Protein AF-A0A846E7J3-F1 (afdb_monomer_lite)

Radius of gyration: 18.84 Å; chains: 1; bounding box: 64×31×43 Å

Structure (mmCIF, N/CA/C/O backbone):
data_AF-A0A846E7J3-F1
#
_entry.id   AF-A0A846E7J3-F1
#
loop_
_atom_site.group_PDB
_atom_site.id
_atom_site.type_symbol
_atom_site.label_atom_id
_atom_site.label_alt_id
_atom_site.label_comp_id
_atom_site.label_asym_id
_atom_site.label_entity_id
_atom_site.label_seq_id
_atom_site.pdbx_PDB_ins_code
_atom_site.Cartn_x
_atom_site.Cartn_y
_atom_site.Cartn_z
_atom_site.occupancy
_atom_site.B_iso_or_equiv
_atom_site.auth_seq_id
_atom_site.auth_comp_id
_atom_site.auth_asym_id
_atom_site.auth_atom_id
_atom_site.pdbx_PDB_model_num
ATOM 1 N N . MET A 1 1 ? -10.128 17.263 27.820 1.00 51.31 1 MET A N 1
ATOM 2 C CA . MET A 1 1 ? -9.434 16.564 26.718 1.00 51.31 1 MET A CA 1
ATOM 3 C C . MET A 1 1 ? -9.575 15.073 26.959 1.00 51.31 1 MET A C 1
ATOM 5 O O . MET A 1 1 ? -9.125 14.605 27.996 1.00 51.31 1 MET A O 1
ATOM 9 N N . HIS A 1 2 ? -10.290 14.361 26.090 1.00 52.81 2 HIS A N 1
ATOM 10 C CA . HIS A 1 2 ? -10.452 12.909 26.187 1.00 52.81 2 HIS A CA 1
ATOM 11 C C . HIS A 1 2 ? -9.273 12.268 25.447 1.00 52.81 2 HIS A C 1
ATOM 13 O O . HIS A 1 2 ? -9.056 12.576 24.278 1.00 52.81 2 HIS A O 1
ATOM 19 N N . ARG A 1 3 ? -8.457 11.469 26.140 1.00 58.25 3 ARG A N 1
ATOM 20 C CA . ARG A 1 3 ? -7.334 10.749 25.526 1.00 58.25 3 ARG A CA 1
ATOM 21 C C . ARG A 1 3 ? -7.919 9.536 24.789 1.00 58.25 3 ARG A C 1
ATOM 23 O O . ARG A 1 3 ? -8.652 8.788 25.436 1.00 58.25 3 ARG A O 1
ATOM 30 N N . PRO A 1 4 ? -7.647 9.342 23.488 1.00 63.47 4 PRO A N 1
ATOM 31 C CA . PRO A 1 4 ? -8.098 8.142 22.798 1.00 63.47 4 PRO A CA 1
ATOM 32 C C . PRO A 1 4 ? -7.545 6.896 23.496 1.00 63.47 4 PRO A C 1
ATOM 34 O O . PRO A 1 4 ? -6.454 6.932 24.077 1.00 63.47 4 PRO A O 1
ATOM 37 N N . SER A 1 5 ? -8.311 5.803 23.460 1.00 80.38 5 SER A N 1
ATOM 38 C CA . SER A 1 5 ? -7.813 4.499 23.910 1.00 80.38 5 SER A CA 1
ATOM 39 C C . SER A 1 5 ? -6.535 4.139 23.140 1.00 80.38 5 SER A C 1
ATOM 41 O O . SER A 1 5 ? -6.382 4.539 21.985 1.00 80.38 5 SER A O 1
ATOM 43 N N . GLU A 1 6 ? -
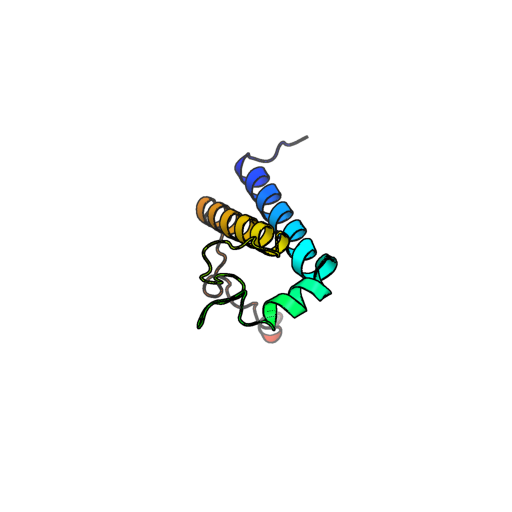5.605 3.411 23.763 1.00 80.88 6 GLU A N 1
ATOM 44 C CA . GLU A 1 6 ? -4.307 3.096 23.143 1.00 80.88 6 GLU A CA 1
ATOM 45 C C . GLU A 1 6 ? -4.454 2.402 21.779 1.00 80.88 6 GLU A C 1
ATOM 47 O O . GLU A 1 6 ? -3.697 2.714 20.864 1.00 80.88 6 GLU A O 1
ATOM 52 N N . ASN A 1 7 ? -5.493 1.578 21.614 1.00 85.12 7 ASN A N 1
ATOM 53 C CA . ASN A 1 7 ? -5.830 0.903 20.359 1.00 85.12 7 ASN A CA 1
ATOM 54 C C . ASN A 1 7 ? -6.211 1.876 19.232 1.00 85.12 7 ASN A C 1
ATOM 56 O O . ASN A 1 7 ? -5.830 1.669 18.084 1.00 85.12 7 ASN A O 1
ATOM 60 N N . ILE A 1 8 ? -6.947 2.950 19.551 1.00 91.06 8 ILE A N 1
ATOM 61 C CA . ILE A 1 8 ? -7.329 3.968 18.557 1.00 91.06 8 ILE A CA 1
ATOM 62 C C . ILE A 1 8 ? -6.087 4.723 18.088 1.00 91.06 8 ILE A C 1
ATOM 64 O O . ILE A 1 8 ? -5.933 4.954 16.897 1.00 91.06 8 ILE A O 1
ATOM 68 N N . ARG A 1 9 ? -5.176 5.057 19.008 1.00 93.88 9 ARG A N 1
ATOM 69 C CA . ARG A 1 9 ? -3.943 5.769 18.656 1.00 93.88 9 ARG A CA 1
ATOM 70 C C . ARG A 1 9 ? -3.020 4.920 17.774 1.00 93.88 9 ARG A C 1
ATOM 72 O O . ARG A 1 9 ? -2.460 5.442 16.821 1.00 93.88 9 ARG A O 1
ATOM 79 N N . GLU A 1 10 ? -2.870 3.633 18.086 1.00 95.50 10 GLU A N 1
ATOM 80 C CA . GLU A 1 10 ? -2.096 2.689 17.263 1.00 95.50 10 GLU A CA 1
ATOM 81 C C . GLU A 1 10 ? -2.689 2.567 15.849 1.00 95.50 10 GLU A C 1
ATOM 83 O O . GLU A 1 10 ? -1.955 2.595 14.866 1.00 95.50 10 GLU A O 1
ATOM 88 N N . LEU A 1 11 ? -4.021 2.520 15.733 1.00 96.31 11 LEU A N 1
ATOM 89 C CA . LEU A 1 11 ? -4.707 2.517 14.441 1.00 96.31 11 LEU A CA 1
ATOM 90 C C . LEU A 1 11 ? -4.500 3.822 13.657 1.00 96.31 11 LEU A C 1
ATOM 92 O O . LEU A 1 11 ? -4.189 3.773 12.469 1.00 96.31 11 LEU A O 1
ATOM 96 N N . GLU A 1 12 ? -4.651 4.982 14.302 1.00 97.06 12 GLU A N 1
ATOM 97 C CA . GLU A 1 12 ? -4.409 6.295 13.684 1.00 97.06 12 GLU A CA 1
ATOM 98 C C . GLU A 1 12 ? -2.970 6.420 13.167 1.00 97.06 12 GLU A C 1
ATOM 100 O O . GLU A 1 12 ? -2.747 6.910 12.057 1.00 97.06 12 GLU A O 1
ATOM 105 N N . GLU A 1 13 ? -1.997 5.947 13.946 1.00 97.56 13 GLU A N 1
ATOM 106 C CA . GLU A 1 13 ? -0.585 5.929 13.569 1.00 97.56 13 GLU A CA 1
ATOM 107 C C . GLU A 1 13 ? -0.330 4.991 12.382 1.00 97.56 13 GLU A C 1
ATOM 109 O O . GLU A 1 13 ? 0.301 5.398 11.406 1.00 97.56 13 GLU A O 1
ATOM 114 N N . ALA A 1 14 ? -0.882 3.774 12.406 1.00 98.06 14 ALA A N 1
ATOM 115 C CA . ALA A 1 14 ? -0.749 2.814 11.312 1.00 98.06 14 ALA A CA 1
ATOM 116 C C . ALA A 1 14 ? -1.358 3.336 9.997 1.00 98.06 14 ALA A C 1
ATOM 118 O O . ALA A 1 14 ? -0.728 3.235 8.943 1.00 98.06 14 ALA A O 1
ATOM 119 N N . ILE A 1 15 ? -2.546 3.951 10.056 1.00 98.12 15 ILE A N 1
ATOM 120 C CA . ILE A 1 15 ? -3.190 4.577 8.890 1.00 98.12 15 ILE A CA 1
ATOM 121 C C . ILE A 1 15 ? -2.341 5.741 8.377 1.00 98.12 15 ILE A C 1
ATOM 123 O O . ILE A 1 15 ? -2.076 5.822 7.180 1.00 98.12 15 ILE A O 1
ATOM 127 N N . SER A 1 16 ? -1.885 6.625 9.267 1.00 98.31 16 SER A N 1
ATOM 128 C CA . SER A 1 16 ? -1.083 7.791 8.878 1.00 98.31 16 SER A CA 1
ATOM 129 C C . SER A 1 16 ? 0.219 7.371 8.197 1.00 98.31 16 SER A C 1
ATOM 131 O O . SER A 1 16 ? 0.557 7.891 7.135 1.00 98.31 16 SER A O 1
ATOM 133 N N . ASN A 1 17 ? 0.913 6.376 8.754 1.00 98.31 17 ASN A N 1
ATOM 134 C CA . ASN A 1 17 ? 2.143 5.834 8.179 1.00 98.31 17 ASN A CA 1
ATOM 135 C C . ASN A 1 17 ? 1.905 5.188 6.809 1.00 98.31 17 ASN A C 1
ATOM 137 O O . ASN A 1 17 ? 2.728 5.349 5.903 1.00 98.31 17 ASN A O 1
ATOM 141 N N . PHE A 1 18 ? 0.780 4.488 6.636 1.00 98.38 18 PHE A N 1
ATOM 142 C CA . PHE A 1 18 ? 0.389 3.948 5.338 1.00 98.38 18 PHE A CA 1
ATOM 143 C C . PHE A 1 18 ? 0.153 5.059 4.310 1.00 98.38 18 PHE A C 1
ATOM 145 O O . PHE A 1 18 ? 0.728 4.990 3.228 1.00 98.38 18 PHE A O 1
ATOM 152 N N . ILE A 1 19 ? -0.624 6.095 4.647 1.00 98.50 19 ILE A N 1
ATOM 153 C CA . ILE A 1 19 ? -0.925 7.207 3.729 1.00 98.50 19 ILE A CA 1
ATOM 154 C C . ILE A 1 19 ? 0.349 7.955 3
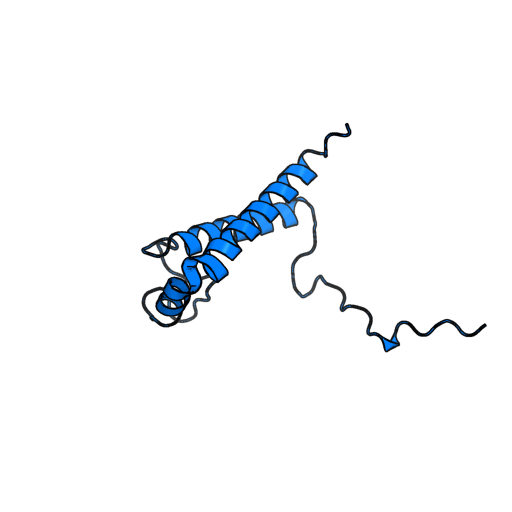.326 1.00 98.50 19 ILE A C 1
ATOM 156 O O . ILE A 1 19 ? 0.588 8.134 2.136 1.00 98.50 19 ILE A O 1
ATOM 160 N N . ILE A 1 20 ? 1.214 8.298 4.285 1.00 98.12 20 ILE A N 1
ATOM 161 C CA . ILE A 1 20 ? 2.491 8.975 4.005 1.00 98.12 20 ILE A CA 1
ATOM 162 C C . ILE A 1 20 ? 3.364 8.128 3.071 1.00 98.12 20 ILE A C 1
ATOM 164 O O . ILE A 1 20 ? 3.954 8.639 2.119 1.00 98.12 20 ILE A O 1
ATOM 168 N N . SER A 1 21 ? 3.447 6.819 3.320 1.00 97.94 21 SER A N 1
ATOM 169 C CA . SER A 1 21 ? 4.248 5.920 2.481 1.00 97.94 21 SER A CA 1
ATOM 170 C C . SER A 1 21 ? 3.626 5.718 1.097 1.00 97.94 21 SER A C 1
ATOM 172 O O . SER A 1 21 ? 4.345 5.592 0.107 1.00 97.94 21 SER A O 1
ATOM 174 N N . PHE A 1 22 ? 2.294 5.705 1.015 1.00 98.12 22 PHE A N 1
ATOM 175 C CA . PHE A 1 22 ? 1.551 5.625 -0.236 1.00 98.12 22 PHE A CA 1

########

### Description of the task:
Print, exactly and with no pictures, the lines of the listing above starting at the one that has "ATOM 41 O O" and ending at the one that has "ATOM 44 C CA", both included.

### Written solution:
ATOM 41 O O . SER A 1 5 ? -6.382 4.539 21.985 1.00 80.38 5 SER A O 1
ATOM 43 N N . GLU A 1 6 ? -
5.605 3.411 23.763 1.00 80.88 6 GLU A N 1
ATOM 44 C CA . GLU A 1 6 ? -4.307 3.096 23.143 1.00 80.88 6 GLU A CA 1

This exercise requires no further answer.